Faculty Notebook: Be a candlestick maker graduate

The current job market is very tight, with the most recent statistics showing job losses and weak employment continuing throughout 2010. Michigan and the city of Grand Rapids have approached record levels in unemployment and soon will surpass those set in the early 1980s. The broader nationwide unemployment index, known as U-6, which includes marginally attached workers plus those employed part time for economic reasons, is almost 16 percent.

What is a college graduate to do in this job market? You’re out there as a somewhat homogenous commodity with more than 1.2 million others graduating with bachelor’s degrees this spring, each attempting to obtain the same positions as fellow graduates. Career counselors advise you to differentiate yourself due to this great blending of individuals throughout our culture so that prospective employers can tell you apart from another job seeker. I want to suggest that while your vocation is important, it is not as important as our Christian calling to be engaged in God’s work of reconciliation while on this Earth (II Corinthians 5:16-21).

THE BUTCHER: What if you’ve been trained at Cornerstone University to be a butcher (fill in your major here). If there is a movement away from eating beef for dietary or other reasons, the butcher may find herself out of work. Then what will that do to her self-esteem, and what is her value in the eyes of society? The future for butchers could be quite bleak.

THE BAKER: Being a baker seems to be a good occupation. Almost everyone eats bread daily. However, bread is made from flour, and flour is made from wheat, and the price of wheat has more than tripled in the past eight years. Thus, the baker goes out of business due to the high cost of production in addition to some people going on low-carbohydrate diets. So the baker’s life now has less meaning because he too is unemployed.

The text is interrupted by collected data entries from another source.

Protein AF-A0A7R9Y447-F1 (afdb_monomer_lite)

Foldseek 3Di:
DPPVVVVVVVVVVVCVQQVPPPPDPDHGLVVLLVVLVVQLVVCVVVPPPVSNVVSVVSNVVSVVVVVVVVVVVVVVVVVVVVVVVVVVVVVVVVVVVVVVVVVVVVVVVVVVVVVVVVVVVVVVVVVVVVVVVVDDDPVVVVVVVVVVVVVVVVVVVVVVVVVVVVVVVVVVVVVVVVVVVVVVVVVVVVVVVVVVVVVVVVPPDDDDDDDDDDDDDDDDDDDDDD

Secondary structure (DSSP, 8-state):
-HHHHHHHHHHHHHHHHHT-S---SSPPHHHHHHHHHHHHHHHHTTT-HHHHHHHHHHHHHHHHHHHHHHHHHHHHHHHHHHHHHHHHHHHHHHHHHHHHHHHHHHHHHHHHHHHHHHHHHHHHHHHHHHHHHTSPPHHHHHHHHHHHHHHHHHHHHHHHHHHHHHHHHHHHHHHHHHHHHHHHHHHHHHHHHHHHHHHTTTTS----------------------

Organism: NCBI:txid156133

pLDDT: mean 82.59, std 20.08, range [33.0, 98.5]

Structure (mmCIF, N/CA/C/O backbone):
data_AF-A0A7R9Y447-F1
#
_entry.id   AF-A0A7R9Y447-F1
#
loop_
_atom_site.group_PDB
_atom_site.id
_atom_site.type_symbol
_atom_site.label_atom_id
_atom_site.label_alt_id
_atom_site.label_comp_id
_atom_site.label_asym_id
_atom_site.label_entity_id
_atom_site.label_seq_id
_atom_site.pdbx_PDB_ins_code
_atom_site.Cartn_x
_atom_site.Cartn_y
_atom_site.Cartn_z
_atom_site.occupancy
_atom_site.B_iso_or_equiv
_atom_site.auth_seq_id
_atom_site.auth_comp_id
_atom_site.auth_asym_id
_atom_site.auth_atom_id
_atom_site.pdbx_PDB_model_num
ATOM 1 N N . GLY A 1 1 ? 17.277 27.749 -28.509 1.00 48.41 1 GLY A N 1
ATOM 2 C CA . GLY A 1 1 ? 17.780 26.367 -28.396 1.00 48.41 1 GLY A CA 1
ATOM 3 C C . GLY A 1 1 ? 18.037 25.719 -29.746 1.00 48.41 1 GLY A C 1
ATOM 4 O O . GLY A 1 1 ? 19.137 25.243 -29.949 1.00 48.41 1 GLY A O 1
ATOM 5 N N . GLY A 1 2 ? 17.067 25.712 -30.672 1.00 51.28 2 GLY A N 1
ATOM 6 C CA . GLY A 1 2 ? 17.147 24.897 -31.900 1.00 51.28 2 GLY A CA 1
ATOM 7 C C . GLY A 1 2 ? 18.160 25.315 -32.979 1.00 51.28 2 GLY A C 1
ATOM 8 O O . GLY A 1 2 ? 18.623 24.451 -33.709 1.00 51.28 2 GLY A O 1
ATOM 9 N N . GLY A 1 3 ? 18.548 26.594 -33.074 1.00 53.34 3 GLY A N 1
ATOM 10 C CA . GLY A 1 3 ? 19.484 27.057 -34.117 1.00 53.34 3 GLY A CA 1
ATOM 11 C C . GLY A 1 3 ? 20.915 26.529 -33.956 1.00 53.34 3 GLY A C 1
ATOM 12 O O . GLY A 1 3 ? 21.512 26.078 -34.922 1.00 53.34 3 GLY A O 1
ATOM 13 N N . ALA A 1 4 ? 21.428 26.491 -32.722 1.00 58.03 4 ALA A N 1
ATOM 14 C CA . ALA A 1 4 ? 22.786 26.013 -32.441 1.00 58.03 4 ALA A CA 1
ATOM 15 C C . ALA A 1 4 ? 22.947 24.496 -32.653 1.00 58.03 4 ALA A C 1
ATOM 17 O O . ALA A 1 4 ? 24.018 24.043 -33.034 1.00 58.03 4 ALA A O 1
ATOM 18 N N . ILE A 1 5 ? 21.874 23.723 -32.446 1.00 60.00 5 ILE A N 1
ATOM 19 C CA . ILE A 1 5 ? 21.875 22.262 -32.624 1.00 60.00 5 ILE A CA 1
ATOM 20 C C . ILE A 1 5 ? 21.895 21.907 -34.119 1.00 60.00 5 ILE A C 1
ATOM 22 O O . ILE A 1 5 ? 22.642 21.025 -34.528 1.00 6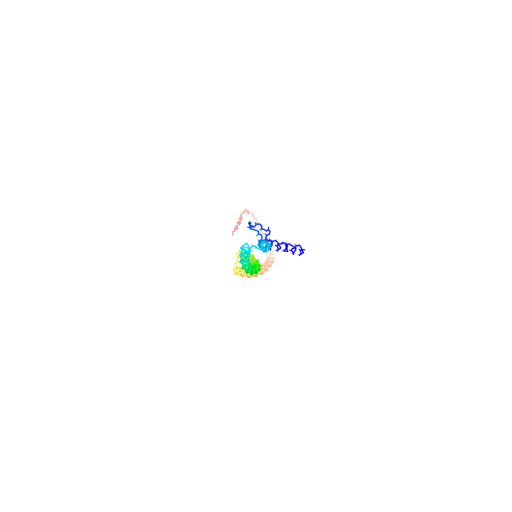0.00 5 ILE A O 1
ATOM 26 N N . MET A 1 6 ? 21.142 22.637 -34.950 1.00 57.72 6 MET A N 1
ATOM 27 C CA . MET A 1 6 ? 21.126 22.429 -36.407 1.00 57.72 6 MET A CA 1
ATOM 28 C C . MET A 1 6 ? 22.477 22.772 -37.057 1.00 57.72 6 MET A C 1
ATOM 30 O O . MET A 1 6 ? 22.932 22.057 -37.952 1.00 57.72 6 MET A O 1
ATOM 34 N N . ASP A 1 7 ? 23.150 23.824 -36.580 1.00 76.69 7 ASP A N 1
ATOM 35 C CA . ASP A 1 7 ? 24.493 24.191 -37.047 1.00 76.69 7 ASP A CA 1
ATOM 36 C C . ASP A 1 7 ? 25.553 23.158 -36.628 1.00 76.69 7 ASP A C 1
ATOM 38 O O . ASP A 1 7 ? 26.464 22.847 -37.400 1.00 76.69 7 ASP A O 1
ATOM 42 N N . GLU A 1 8 ? 25.423 22.577 -35.432 1.00 76.31 8 GLU A N 1
ATOM 43 C CA . GLU A 1 8 ? 26.316 21.530 -34.935 1.00 76.31 8 GLU A CA 1
ATOM 44 C C . GLU A 1 8 ? 26.118 20.203 -35.68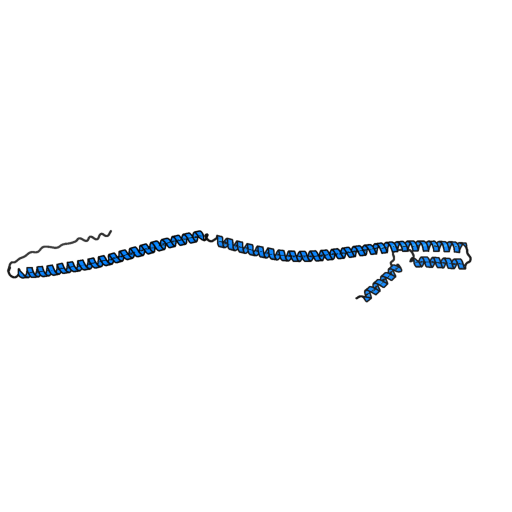5 1.00 76.31 8 GLU A C 1
ATOM 46 O O . GLU A 1 8 ? 27.098 19.574 -36.091 1.00 76.31 8 GLU A O 1
ATOM 51 N N . GLU A 1 9 ? 24.875 19.820 -35.983 1.00 77.88 9 GLU A N 1
ATOM 52 C CA . GLU A 1 9 ? 24.560 18.667 -36.834 1.00 77.88 9 GLU A CA 1
ATOM 53 C C . GLU A 1 9 ? 25.112 18.833 -38.256 1.00 77.88 9 GLU A C 1
ATOM 55 O O . GLU A 1 9 ? 25.698 17.894 -38.803 1.00 77.88 9 GLU A O 1
ATOM 60 N N . ALA A 1 10 ? 25.013 20.030 -38.844 1.00 77.38 10 ALA A N 1
ATOM 61 C CA . ALA A 1 10 ? 25.589 20.328 -40.157 1.00 77.38 10 ALA A CA 1
ATOM 62 C C . ALA A 1 10 ? 27.132 20.278 -40.145 1.00 77.38 10 ALA A C 1
ATOM 64 O O . ALA A 1 10 ? 27.768 19.757 -41.073 1.00 77.38 10 ALA A O 1
ATOM 65 N N . LEU A 1 11 ? 27.760 20.757 -39.069 1.00 73.12 11 LEU A N 1
ATOM 66 C CA . LEU A 1 11 ? 29.206 20.663 -38.850 1.00 73.12 11 LEU A CA 1
ATOM 67 C C . LEU A 1 11 ? 29.672 19.216 -38.653 1.00 73.12 11 LEU A C 1
ATOM 69 O O . LEU A 1 11 ? 30.694 18.813 -39.209 1.00 73.12 11 LEU A O 1
ATOM 73 N N . ILE A 1 12 ? 28.922 18.408 -37.910 1.00 68.50 12 ILE A N 1
ATOM 74 C CA . ILE A 1 12 ? 29.212 16.984 -37.721 1.00 68.50 12 ILE A CA 1
ATOM 75 C C . ILE A 1 12 ? 29.018 16.225 -39.040 1.00 68.50 12 ILE A C 1
ATOM 77 O O . ILE A 1 12 ? 29.887 15.438 -39.419 1.00 68.50 12 ILE A O 1
ATOM 81 N N . ALA A 1 13 ? 27.952 16.509 -39.792 1.00 71.44 13 ALA A N 1
ATOM 82 C CA . ALA A 1 13 ? 27.694 15.913 -41.101 1.00 71.44 13 ALA A CA 1
ATOM 83 C C . ALA A 1 13 ? 28.816 16.225 -42.102 1.00 71.44 13 ALA A C 1
ATOM 85 O O . ALA A 1 13 ? 29.336 15.314 -42.748 1.00 71.44 13 ALA A O 1
ATOM 86 N N . SER A 1 14 ? 29.261 17.485 -42.181 1.00 65.88 14 SER A N 1
ATOM 87 C CA . SER A 1 14 ? 30.381 17.873 -43.049 1.00 65.88 14 SER A CA 1
ATOM 88 C C . SER A 1 14 ? 31.698 17.205 -42.635 1.00 65.88 14 SER A C 1
ATOM 90 O O . SER A 1 14 ? 32.442 16.741 -43.500 1.00 65.88 14 SER A O 1
ATOM 92 N N . ARG A 1 15 ? 31.977 17.056 -41.333 1.00 66.69 15 ARG A N 1
ATOM 93 C CA . ARG A 1 15 ? 33.176 16.368 -40.811 1.00 66.69 15 ARG A CA 1
ATOM 94 C C . ARG A 1 15 ? 33.158 14.855 -41.022 1.00 66.69 15 ARG A C 1
ATOM 96 O O . ARG A 1 15 ? 34.201 14.275 -41.319 1.00 66.69 15 ARG A O 1
ATOM 103 N N . LEU A 1 16 ? 31.996 14.213 -40.907 1.00 64.62 16 LEU A N 1
ATOM 104 C CA . LEU A 1 16 ? 31.826 12.783 -41.178 1.00 64.62 16 LEU A CA 1
ATOM 105 C C . LEU A 1 16 ? 31.936 12.476 -42.675 1.00 64.62 16 LEU A C 1
ATOM 107 O O . LEU A 1 16 ? 32.579 11.495 -43.051 1.00 64.62 16 LEU A O 1
ATOM 111 N N . LEU A 1 17 ? 31.370 13.339 -43.523 1.00 60.38 17 LEU A N 1
ATOM 112 C CA . LEU A 1 17 ? 31.446 13.222 -44.980 1.00 60.38 17 LEU A CA 1
ATOM 113 C C . LEU A 1 17 ? 32.878 13.451 -45.495 1.00 60.38 17 LEU A C 1
ATOM 115 O O . LEU A 1 17 ? 33.345 12.731 -46.375 1.00 60.38 17 LEU A O 1
ATOM 119 N N . THR A 1 18 ? 33.598 14.419 -44.918 1.00 61.44 18 THR A N 1
ATOM 120 C CA . THR A 1 18 ? 34.992 14.741 -45.285 1.00 61.44 18 THR A CA 1
ATOM 121 C C . THR A 1 18 ? 36.039 13.919 -44.534 1.00 61.44 18 THR A C 1
ATOM 123 O O . THR A 1 18 ? 37.222 14.006 -44.861 1.00 61.44 18 THR A O 1
ATOM 126 N N . LYS A 1 19 ? 35.622 13.101 -43.557 1.00 61.62 19 LYS A N 1
ATOM 127 C CA . LYS A 1 19 ? 36.485 12.297 -42.679 1.00 61.62 19 LYS A CA 1
ATOM 128 C C . LYS A 1 19 ? 37.734 13.040 -42.210 1.00 61.62 19 LYS A C 1
ATOM 130 O O . LYS A 1 19 ? 38.851 12.538 -42.310 1.00 61.62 19 LYS A O 1
ATOM 135 N N . THR A 1 20 ? 37.545 14.228 -41.650 1.00 46.31 20 THR A N 1
ATOM 136 C CA . THR A 1 20 ? 38.614 14.897 -40.895 1.00 46.31 20 THR A CA 1
ATOM 137 C C . THR A 1 20 ? 38.819 14.279 -39.507 1.00 46.31 20 THR A C 1
ATOM 139 O O . THR A 1 20 ? 39.753 14.653 -38.804 1.00 46.31 20 THR A O 1
ATOM 142 N N . THR A 1 21 ? 38.021 13.275 -39.119 1.00 46.59 21 THR A N 1
ATOM 143 C CA . THR A 1 21 ? 38.309 12.429 -37.956 1.00 46.59 21 THR A CA 1
ATOM 144 C C . THR A 1 21 ? 39.358 11.372 -38.330 1.00 46.59 21 THR A C 1
ATOM 146 O O . THR A 1 21 ? 39.108 10.357 -38.980 1.00 46.59 21 THR A O 1
ATOM 149 N N . SER A 1 22 ? 40.588 11.680 -37.942 1.00 46.06 22 SER A N 1
ATOM 150 C CA . SER A 1 22 ? 41.839 10.927 -38.043 1.00 46.06 22 SER A CA 1
ATOM 151 C C . SER A 1 22 ? 41.770 9.449 -37.606 1.00 46.06 22 SER A C 1
ATOM 153 O O . SER A 1 22 ? 42.243 9.100 -36.527 1.00 46.06 22 SER A O 1
ATOM 155 N N . ILE A 1 23 ? 41.218 8.552 -38.430 1.00 52.69 23 ILE A N 1
ATOM 156 C CA . ILE A 1 23 ? 41.223 7.096 -38.148 1.00 52.69 23 ILE A CA 1
ATOM 157 C C . ILE A 1 23 ? 41.956 6.285 -39.234 1.00 52.69 23 ILE A C 1
ATOM 159 O O . ILE A 1 23 ? 42.261 5.112 -39.045 1.00 52.69 23 ILE A O 1
ATOM 163 N N . SER A 1 24 ? 42.350 6.898 -40.351 1.00 54.66 24 SER A N 1
ATOM 164 C CA . SER A 1 24 ? 43.150 6.226 -41.378 1.00 54.66 24 SER A CA 1
ATOM 165 C C . SER A 1 24 ? 44.297 7.115 -41.844 1.00 54.66 24 SER A C 1
ATOM 167 O O . SER A 1 24 ? 44.087 8.285 -42.143 1.00 54.66 24 SER A O 1
ATOM 169 N N . LYS A 1 25 ? 45.509 6.546 -41.937 1.00 54.00 25 LYS A N 1
ATOM 170 C CA . LYS A 1 25 ? 46.678 7.179 -42.581 1.00 54.00 25 LYS A CA 1
ATOM 171 C C . LYS A 1 25 ? 46.487 7.374 -44.096 1.00 54.00 25 LYS A C 1
ATOM 173 O O . LYS A 1 25 ? 47.331 7.995 -44.735 1.00 54.00 25 LYS A O 1
ATOM 178 N N . ALA A 1 26 ? 45.425 6.817 -44.679 1.00 58.56 26 ALA A N 1
ATOM 179 C CA . ALA A 1 26 ? 45.121 6.976 -46.092 1.00 58.56 26 ALA A CA 1
ATOM 180 C C . ALA A 1 26 ? 44.529 8.371 -46.373 1.00 58.56 26 ALA A C 1
ATOM 182 O O . ALA A 1 26 ? 43.754 8.879 -45.557 1.00 58.56 26 ALA A O 1
ATOM 183 N N . PRO A 1 27 ? 44.856 8.988 -47.524 1.00 58.91 27 PRO A N 1
ATOM 184 C CA . PRO A 1 27 ? 44.220 10.228 -47.949 1.00 58.91 27 PRO A CA 1
ATOM 185 C C . PRO A 1 27 ? 42.690 10.076 -47.980 1.00 58.91 27 PRO A C 1
ATOM 187 O O . PRO A 1 27 ? 42.188 8.972 -48.212 1.00 58.91 27 PRO A O 1
ATOM 190 N N . PRO A 1 28 ? 41.934 11.173 -47.780 1.00 67.62 28 PRO A N 1
ATOM 191 C CA . PRO A 1 28 ? 40.486 11.150 -47.899 1.00 67.62 28 PRO A CA 1
ATOM 192 C C . PRO A 1 28 ? 40.059 10.507 -49.226 1.00 67.62 28 PRO A C 1
ATOM 194 O O . PRO A 1 28 ? 40.692 10.772 -50.253 1.00 67.62 28 PRO A O 1
ATOM 197 N N . PRO A 1 29 ? 38.984 9.706 -49.225 1.00 70.00 29 PRO A N 1
ATOM 198 C CA . PRO A 1 29 ? 38.596 8.855 -50.351 1.00 70.00 29 PRO A CA 1
ATOM 199 C C . PRO A 1 29 ? 38.513 9.597 -51.698 1.00 70.00 29 PRO A C 1
ATOM 201 O O . PRO A 1 29 ? 39.049 9.154 -52.709 1.00 70.00 29 PRO A O 1
ATOM 204 N N . LEU A 1 30 ? 37.944 10.805 -51.699 1.00 79.06 30 LEU A N 1
ATOM 205 C CA . LEU A 1 30 ? 37.819 11.629 -52.907 1.00 79.06 30 LEU A CA 1
ATOM 206 C C . LEU A 1 30 ? 39.129 12.315 -53.324 1.00 79.06 30 LEU A C 1
ATOM 208 O O . LEU A 1 30 ? 39.337 12.594 -54.503 1.00 79.06 30 LEU A O 1
ATOM 212 N N . ARG A 1 31 ? 40.038 12.573 -52.377 1.00 83.94 31 ARG A N 1
ATOM 213 C CA . ARG A 1 31 ? 41.345 13.184 -52.662 1.00 83.94 31 ARG A CA 1
ATOM 214 C C . ARG A 1 31 ? 42.275 12.191 -53.358 1.00 83.94 31 ARG A C 1
ATOM 216 O O . ARG A 1 31 ? 43.025 12.593 -54.243 1.00 83.94 31 ARG A O 1
ATOM 223 N N . ALA A 1 32 ? 42.211 10.914 -52.976 1.00 85.00 32 ALA A N 1
ATOM 224 C CA . ALA A 1 32 ? 42.932 9.839 -53.654 1.00 85.00 32 ALA A CA 1
ATOM 225 C C . ALA A 1 32 ? 42.481 9.714 -55.117 1.00 85.00 32 ALA A C 1
ATOM 227 O O . ALA A 1 32 ? 43.312 9.775 -56.023 1.00 85.00 32 ALA A O 1
ATOM 228 N N . LEU A 1 33 ? 41.163 9.662 -55.341 1.00 87.19 33 LEU A N 1
ATOM 229 C CA . LEU A 1 33 ? 40.555 9.598 -56.669 1.00 87.19 33 LEU A CA 1
ATOM 230 C C . LEU A 1 33 ? 40.928 10.802 -57.548 1.00 87.19 33 LEU A C 1
ATOM 232 O O . LEU A 1 33 ? 41.376 10.625 -58.680 1.00 87.19 33 LEU A O 1
ATOM 236 N N . ALA A 1 34 ? 40.820 12.021 -57.012 1.00 89.44 34 ALA A N 1
ATOM 237 C CA . ALA A 1 34 ? 41.212 13.239 -57.720 1.00 89.44 34 ALA A CA 1
ATOM 238 C C . ALA A 1 34 ? 42.702 13.234 -58.107 1.00 89.44 34 ALA A C 1
ATOM 240 O O . ALA A 1 34 ? 43.061 13.658 -59.204 1.00 89.44 34 ALA A O 1
ATOM 241 N N . GLY A 1 35 ? 43.570 12.703 -57.237 1.00 91.38 35 GLY A N 1
ATOM 242 C CA . GLY A 1 35 ? 44.992 12.531 -57.534 1.00 91.38 35 GLY A CA 1
ATOM 243 C C . GLY A 1 35 ? 45.252 11.540 -58.674 1.00 91.38 35 GLY A C 1
ATOM 244 O O . GLY A 1 35 ? 46.087 11.810 -59.535 1.00 91.38 35 GLY A O 1
ATOM 245 N N . LYS A 1 36 ? 44.519 10.418 -58.721 1.00 92.44 36 LYS A N 1
ATOM 246 C CA . LYS A 1 36 ? 44.615 9.435 -59.816 1.00 92.44 36 LYS A CA 1
ATOM 247 C C . LYS A 1 36 ? 44.092 9.991 -61.140 1.00 92.44 36 LYS A C 1
ATOM 249 O O . LYS A 1 36 ? 44.717 9.770 -62.172 1.00 92.44 36 LYS A O 1
ATOM 254 N N . LEU A 1 37 ? 43.011 10.770 -61.104 1.00 92.88 37 LEU A N 1
ATOM 255 C CA . LEU A 1 37 ? 42.477 11.456 -62.281 1.00 92.88 37 LEU A CA 1
ATOM 256 C C . LEU A 1 37 ? 43.481 12.475 -62.839 1.00 92.88 37 LEU A C 1
ATOM 258 O O . LEU A 1 37 ? 43.739 12.492 -64.039 1.00 92.88 37 LEU A O 1
ATOM 262 N N . ALA A 1 38 ? 44.098 13.282 -61.972 1.00 92.94 38 ALA A N 1
ATOM 263 C CA . ALA A 1 38 ? 45.125 14.237 -62.382 1.00 92.94 38 ALA A CA 1
ATOM 264 C C . ALA A 1 38 ? 46.357 13.545 -62.994 1.00 92.94 38 ALA A C 1
ATOM 266 O O . ALA A 1 38 ? 46.914 14.040 -63.973 1.00 92.94 38 ALA A O 1
ATOM 267 N N . ALA A 1 39 ? 46.760 12.387 -62.458 1.00 92.25 39 ALA A N 1
ATOM 268 C CA . ALA A 1 39 ? 47.854 11.590 -63.012 1.00 92.25 39 ALA A CA 1
ATOM 269 C C . ALA A 1 39 ? 47.534 11.051 -64.418 1.00 92.25 39 ALA A C 1
ATOM 271 O O . ALA A 1 39 ? 48.398 11.096 -65.289 1.00 92.25 39 ALA A O 1
ATOM 272 N N . LEU A 1 40 ? 46.294 10.607 -64.658 1.00 92.44 40 LEU A N 1
ATOM 273 C CA . LEU A 1 40 ? 45.837 10.177 -65.982 1.00 92.44 40 LEU A CA 1
ATOM 274 C C . LEU A 1 40 ? 45.859 11.329 -66.996 1.00 92.44 40 LEU A C 1
ATOM 276 O O . LEU A 1 40 ? 46.398 11.173 -68.087 1.00 92.44 40 LEU A O 1
ATOM 280 N N . VAL A 1 41 ? 45.341 12.502 -66.619 1.00 92.62 41 VAL A N 1
ATOM 281 C CA . VAL A 1 41 ? 45.367 13.700 -67.479 1.00 92.62 41 VAL A CA 1
ATOM 282 C C . VAL A 1 41 ? 46.807 14.108 -67.814 1.00 92.62 41 VAL A C 1
ATOM 284 O O . VAL A 1 41 ? 47.109 14.446 -68.956 1.00 92.62 41 VAL A O 1
ATOM 287 N N . ALA A 1 42 ? 47.715 14.038 -66.838 1.00 91.62 42 ALA A N 1
ATOM 288 C CA . ALA A 1 42 ? 49.125 14.354 -67.045 1.00 91.62 42 ALA A CA 1
ATOM 289 C C . ALA A 1 42 ? 49.857 13.332 -67.935 1.00 91.62 42 ALA A C 1
ATOM 291 O O . ALA A 1 42 ? 50.785 13.720 -68.642 1.00 91.62 42 ALA A O 1
ATOM 292 N N . ALA A 1 43 ? 49.470 12.052 -67.898 1.00 89.56 43 ALA A N 1
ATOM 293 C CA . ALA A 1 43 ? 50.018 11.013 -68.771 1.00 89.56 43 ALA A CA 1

THE CANDLESTICK MAKER: While the butcher and baker have lost their meaning in life due to their vocations dissipating, the candlestick maker retains hers because we always need to find our way around in the dark. We always need a light to give us direction. We always need illumination to keep us from stumbling. So while we still have darkness on Earth, those who provide light will always be in demand. Possibly the butcher and baker should, at least as their vocation, go into the candle business to provide a living for themselves and help to others.

At Cornerstone you are being trained to be teachers, musicians, businesspersons and social workers. Our mission as a university is to ensure that you also become candlestick makers, and we do this by “empowering men and women to excel as influencers in our world for Christ Jesus.”